» **PROBLEM DETAILS**:
Here is the task for the records below: repeat exactly the lines from the one with "ATOM 186 O O" to the one with "ATOM 195 C C", both included, and nothing else.

[Opening SUPPLIED MATERIAL section]

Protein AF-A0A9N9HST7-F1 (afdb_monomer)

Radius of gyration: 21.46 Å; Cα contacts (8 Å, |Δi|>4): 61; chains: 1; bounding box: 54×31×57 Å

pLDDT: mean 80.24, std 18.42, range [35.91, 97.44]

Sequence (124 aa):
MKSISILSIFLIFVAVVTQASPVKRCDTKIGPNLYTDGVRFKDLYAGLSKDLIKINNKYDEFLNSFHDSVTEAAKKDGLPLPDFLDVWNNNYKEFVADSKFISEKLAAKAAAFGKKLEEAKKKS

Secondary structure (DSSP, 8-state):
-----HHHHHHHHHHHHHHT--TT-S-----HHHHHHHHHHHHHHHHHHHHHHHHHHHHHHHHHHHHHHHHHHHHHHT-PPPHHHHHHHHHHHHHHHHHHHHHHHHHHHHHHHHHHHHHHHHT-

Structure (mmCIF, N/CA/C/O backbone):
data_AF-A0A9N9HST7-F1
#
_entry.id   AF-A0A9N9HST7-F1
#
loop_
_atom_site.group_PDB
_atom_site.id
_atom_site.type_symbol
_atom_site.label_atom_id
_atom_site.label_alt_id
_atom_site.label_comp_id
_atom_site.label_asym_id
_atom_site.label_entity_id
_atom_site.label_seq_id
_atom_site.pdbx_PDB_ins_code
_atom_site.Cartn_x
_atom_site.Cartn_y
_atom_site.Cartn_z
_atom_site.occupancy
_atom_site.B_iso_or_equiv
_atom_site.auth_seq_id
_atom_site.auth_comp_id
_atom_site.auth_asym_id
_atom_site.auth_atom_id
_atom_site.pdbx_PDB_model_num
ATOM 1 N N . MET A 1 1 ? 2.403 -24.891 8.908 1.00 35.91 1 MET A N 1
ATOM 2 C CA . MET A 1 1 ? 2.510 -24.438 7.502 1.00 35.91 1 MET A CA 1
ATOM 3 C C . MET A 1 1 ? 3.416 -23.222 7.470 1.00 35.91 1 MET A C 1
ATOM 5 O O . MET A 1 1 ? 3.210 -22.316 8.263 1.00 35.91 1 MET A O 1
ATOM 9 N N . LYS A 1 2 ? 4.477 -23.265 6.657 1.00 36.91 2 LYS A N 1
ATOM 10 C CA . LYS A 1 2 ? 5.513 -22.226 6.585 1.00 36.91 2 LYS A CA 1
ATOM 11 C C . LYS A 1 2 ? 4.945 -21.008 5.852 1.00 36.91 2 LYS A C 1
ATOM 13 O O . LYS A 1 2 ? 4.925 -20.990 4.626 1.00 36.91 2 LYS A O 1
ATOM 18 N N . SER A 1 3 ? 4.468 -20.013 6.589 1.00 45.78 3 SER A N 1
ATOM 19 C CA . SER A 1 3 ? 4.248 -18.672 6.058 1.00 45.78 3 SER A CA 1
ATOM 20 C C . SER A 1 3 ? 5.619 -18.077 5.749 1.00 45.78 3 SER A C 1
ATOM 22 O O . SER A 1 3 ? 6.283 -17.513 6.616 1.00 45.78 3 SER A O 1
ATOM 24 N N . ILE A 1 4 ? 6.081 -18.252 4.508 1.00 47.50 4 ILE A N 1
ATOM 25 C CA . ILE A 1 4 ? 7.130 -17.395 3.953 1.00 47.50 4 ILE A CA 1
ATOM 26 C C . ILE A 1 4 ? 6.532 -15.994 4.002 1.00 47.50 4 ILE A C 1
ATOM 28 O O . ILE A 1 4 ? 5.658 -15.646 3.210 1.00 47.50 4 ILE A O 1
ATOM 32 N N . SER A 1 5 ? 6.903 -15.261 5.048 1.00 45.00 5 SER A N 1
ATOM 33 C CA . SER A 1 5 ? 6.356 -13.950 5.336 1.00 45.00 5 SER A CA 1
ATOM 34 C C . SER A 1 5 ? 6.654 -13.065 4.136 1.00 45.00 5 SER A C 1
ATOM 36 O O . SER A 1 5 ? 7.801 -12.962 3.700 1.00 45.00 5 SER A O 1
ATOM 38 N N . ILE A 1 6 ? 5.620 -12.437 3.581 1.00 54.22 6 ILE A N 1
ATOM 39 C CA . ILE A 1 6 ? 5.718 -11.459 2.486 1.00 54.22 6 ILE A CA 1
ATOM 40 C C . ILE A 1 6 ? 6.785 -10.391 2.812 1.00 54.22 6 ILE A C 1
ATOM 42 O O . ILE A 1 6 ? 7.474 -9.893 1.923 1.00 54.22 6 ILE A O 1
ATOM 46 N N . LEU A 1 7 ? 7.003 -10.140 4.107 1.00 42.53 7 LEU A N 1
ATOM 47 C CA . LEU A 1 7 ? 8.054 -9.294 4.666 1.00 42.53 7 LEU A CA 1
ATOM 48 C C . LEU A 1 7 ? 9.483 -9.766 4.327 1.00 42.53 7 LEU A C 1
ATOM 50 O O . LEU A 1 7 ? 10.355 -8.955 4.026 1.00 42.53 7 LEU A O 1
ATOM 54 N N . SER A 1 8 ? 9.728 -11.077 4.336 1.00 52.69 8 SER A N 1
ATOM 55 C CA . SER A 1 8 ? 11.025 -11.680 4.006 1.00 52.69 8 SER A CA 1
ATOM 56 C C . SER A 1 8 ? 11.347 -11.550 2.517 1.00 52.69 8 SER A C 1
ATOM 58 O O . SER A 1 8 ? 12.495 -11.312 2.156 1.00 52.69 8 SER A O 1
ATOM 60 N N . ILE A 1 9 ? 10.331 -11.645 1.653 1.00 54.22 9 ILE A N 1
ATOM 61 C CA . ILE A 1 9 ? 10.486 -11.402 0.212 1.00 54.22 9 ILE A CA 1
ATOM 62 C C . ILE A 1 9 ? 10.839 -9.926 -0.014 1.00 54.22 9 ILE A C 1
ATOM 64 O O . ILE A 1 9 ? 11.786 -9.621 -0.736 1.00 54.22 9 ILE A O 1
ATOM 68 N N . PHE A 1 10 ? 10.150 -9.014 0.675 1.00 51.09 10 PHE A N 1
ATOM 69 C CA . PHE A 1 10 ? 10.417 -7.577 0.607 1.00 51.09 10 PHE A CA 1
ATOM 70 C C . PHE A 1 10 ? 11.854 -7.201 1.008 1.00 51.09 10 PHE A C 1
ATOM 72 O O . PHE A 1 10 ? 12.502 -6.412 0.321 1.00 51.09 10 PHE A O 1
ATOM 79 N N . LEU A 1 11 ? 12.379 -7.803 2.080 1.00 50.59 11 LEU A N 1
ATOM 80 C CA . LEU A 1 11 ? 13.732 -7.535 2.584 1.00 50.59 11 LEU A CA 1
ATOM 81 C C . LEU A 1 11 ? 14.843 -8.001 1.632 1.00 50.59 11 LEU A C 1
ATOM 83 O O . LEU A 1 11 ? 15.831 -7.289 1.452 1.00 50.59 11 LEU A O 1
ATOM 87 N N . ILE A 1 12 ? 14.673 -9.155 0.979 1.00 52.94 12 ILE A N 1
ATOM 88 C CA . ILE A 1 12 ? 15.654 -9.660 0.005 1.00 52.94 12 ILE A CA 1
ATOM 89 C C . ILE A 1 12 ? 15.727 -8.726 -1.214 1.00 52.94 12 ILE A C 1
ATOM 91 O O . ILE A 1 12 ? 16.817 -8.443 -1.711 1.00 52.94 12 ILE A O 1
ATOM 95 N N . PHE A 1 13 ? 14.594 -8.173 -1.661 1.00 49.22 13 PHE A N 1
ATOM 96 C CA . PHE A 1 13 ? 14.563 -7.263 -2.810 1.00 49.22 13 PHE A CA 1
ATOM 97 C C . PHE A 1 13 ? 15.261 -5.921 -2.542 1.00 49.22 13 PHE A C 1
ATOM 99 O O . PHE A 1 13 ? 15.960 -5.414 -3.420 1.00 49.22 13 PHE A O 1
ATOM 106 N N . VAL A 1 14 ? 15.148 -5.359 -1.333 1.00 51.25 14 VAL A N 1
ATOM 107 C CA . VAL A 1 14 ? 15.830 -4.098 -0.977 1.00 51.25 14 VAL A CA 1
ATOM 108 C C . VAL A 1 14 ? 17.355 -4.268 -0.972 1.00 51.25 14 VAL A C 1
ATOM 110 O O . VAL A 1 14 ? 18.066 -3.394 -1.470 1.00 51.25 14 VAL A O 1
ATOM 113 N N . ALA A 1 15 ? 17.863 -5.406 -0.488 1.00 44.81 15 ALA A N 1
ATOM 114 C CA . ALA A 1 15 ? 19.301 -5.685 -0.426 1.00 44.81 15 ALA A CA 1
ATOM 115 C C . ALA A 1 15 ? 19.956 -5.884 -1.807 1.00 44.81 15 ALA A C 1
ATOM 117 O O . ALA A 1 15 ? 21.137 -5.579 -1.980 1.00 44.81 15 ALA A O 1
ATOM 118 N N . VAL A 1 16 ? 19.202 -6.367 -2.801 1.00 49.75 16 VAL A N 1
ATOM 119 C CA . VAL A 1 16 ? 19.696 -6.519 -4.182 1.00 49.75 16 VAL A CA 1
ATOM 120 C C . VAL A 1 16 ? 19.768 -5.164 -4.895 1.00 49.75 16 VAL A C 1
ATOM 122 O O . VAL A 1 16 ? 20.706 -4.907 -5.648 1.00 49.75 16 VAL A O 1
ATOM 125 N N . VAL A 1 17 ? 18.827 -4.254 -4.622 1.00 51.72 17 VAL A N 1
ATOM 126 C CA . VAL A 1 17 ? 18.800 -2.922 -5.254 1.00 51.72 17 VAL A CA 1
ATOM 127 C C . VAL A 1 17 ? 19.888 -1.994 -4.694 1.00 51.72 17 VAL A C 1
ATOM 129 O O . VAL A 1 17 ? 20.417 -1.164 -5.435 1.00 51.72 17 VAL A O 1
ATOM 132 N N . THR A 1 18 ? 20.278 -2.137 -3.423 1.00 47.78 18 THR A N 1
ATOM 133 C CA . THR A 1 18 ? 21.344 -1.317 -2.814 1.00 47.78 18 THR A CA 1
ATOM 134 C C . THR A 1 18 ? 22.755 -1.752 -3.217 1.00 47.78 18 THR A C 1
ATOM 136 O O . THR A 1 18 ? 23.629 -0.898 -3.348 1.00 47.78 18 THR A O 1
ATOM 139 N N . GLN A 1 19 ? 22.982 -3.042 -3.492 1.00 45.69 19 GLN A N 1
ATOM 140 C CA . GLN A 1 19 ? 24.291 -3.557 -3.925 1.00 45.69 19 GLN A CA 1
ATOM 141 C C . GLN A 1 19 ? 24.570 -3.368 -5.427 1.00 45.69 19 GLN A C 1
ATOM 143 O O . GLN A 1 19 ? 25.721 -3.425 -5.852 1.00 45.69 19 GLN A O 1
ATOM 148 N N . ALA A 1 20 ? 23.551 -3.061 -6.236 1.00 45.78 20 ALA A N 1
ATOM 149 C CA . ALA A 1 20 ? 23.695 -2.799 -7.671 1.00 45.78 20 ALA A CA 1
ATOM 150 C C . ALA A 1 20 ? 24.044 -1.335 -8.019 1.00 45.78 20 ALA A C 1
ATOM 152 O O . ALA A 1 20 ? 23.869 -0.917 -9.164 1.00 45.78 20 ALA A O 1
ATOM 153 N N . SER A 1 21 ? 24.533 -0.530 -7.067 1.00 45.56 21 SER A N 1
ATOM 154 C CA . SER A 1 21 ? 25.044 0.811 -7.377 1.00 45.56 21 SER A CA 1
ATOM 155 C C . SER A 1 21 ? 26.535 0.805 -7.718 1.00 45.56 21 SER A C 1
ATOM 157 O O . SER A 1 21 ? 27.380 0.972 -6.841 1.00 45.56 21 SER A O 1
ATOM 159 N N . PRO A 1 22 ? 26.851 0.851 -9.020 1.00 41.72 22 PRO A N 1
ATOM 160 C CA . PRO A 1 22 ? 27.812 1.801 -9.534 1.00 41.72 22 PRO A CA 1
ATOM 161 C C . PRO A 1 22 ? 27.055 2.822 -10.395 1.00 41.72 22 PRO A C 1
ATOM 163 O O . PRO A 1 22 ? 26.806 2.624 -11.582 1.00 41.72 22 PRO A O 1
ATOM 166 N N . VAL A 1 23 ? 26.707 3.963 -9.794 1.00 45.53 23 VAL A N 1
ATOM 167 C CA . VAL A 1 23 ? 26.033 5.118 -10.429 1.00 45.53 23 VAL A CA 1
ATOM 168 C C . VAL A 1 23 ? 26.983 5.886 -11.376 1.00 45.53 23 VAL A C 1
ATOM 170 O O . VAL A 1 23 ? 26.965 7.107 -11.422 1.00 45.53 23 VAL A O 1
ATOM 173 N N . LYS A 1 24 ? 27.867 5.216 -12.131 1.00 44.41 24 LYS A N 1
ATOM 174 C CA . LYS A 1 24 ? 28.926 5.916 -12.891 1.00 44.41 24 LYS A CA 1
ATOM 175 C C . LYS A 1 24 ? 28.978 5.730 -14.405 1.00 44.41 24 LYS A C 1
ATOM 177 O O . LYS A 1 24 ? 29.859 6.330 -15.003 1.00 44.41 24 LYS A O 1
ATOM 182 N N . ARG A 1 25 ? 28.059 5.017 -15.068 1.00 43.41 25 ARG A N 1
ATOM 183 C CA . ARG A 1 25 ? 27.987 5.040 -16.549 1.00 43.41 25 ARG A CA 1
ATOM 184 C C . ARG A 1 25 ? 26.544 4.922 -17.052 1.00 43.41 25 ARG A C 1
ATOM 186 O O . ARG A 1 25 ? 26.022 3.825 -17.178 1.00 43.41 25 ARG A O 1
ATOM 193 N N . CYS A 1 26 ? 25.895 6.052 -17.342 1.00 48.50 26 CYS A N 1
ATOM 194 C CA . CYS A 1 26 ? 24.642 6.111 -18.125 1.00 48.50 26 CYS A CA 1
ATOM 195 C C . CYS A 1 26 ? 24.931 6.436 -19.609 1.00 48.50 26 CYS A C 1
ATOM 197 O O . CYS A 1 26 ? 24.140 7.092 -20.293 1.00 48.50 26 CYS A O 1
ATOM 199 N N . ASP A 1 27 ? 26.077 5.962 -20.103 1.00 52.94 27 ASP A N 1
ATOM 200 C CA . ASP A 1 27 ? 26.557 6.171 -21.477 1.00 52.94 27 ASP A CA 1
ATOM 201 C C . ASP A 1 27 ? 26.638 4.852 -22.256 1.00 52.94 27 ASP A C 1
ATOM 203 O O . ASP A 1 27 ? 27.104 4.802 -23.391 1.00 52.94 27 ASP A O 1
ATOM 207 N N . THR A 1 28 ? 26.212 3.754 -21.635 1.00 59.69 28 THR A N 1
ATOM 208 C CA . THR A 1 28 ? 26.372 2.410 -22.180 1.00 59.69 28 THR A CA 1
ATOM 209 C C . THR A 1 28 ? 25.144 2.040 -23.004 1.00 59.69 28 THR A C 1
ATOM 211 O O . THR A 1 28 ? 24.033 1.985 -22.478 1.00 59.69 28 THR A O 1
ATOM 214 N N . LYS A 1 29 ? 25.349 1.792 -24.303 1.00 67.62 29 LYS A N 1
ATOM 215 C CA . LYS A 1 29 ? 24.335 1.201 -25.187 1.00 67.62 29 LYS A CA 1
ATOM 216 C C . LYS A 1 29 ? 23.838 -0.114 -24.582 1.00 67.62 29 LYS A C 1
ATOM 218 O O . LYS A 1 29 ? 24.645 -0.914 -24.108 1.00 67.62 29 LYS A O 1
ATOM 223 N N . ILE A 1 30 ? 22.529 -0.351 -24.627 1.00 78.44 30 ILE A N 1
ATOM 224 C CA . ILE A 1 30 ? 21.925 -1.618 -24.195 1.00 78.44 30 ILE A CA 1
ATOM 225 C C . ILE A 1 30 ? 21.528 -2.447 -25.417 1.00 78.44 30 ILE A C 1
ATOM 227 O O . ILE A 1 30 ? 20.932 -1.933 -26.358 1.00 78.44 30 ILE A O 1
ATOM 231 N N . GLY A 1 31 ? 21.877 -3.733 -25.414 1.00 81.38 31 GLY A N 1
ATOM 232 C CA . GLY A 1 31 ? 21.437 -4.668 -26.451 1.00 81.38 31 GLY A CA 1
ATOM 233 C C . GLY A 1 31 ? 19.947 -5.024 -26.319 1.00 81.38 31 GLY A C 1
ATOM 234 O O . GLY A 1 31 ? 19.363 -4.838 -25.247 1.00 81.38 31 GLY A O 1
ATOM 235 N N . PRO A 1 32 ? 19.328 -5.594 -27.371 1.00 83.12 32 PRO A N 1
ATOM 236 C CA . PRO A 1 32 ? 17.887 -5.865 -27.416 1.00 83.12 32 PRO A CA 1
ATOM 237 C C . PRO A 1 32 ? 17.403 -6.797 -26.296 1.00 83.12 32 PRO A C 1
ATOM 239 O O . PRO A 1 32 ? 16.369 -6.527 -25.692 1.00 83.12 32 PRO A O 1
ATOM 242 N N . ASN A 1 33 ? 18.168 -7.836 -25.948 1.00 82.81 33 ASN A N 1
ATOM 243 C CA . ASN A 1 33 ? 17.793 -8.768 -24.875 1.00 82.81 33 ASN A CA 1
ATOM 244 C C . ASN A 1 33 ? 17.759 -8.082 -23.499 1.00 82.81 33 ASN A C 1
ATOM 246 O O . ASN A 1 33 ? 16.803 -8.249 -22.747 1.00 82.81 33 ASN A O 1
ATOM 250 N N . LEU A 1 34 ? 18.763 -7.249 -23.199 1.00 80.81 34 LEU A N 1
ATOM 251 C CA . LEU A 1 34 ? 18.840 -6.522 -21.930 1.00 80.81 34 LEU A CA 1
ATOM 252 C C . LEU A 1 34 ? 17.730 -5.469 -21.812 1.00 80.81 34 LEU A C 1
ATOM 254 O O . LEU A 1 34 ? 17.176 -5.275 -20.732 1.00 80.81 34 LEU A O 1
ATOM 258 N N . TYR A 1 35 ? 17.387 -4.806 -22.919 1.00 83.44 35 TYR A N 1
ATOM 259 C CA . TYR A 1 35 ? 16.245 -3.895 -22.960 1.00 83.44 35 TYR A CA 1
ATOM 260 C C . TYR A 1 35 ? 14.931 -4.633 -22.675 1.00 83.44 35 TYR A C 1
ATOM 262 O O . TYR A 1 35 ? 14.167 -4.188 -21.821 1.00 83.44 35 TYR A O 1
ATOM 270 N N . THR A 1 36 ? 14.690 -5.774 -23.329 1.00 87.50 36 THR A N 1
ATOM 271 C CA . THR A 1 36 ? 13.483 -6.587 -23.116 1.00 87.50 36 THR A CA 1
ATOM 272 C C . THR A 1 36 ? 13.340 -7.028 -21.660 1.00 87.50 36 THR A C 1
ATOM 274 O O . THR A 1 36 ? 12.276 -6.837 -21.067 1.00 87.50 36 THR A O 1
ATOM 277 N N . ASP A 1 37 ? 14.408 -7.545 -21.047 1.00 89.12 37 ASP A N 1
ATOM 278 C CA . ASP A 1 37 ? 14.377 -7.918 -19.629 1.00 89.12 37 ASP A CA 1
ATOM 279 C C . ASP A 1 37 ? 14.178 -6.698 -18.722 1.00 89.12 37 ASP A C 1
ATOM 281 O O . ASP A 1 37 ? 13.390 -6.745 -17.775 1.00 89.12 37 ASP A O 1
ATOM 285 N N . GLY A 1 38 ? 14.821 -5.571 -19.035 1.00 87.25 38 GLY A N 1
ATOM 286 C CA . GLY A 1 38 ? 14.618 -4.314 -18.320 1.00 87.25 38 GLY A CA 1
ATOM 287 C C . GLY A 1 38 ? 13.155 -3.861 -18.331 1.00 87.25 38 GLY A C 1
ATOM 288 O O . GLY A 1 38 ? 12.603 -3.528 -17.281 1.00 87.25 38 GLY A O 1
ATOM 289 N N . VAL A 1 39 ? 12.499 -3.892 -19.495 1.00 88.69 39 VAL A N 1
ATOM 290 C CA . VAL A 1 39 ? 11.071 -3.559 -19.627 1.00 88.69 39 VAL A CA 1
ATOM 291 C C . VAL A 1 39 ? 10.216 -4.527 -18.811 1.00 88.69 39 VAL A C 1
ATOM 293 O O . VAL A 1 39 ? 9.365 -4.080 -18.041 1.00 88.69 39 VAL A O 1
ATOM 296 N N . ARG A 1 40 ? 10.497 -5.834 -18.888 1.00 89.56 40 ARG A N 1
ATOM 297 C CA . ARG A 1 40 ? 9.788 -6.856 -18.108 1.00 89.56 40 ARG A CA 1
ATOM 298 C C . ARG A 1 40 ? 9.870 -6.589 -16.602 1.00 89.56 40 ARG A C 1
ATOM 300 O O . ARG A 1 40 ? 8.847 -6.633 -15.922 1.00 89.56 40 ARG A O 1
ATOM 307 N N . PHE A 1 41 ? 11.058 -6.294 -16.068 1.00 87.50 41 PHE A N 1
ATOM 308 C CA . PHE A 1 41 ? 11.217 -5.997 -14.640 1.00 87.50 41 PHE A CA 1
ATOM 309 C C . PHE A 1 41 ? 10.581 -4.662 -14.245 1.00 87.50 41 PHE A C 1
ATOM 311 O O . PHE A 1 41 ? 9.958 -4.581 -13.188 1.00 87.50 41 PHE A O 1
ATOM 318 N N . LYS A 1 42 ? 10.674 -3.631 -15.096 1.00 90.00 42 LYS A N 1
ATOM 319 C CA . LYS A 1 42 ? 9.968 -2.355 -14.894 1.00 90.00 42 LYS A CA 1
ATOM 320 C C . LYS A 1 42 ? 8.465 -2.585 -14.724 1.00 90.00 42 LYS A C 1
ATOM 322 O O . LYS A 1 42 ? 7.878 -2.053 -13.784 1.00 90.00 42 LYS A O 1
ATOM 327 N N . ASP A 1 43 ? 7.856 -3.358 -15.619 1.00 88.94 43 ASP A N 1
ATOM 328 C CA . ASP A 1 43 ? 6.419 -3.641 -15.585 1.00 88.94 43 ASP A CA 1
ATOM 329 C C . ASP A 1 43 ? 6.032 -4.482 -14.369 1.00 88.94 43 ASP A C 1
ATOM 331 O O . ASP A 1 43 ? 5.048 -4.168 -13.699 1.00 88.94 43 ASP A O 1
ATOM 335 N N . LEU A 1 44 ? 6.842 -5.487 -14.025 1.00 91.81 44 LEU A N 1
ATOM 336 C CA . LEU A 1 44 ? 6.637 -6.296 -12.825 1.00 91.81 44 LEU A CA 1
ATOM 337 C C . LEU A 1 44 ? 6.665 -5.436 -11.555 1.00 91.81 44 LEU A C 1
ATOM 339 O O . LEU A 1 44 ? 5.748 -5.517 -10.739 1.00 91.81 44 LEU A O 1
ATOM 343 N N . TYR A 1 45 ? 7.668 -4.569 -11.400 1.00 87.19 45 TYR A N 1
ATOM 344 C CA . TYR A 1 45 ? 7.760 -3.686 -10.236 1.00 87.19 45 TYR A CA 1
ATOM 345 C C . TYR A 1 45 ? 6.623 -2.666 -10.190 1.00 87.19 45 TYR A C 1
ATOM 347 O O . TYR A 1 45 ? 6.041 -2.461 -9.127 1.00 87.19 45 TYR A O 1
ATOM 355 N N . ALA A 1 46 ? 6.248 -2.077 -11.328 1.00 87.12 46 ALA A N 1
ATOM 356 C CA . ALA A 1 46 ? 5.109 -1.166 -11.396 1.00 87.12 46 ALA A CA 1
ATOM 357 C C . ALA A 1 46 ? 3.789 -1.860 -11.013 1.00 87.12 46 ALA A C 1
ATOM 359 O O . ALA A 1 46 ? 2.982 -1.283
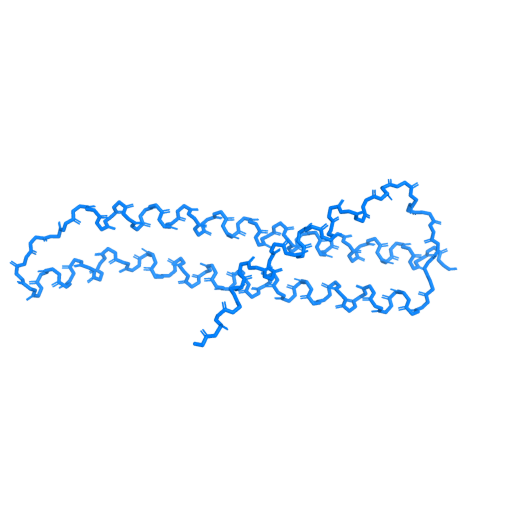 -10.283 1.00 87.12 46 ALA A O 1
ATOM 360 N N . GLY A 1 47 ? 3.587 -3.104 -11.463 1.00 90.56 47 GLY A N 1
ATOM 361 C CA . GLY A 1 47 ? 2.434 -3.925 -11.096 1.00 90.56 47 GLY A CA 1
ATOM 362 C C . GLY A 1 47 ? 2.365 -4.183 -9.592 1.00 90.56 47 GLY A C 1
ATOM 363 O O . GLY A 1 47 ? 1.357 -3.867 -8.962 1.00 90.56 47 GLY A O 1
ATOM 364 N N . LEU A 1 48 ? 3.468 -4.652 -9.001 1.00 91.88 48 LEU A N 1
ATOM 365 C CA . LEU A 1 48 ? 3.553 -4.903 -7.559 1.00 91.88 48 LEU A CA 1
ATOM 366 C C . LEU A 1 48 ? 3.306 -3.630 -6.737 1.00 91.88 48 LEU A C 1
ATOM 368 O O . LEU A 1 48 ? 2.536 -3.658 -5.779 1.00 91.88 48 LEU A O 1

[Closing SUPPLIED MATERIAL section]

» **ANSWER AREA**:
ATOM 186 O O . ARG A 1 25 ? 26.022 3.825 -17.178 1.00 43.41 25 ARG A O 1
ATOM 193 N N . CYS A 1 26 ? 25.895 6.052 -17.342 1.00 48.50 26 CYS A N 1
ATOM 194 C CA . CYS A 1 26 ? 24.642 6.111 -18.125 1.00 48.50 26 CYS A CA 1
ATOM 195 C C . CYS A 1 26 ? 24.931 6.436 -19.609 1.00 48.50 26 CYS A C 1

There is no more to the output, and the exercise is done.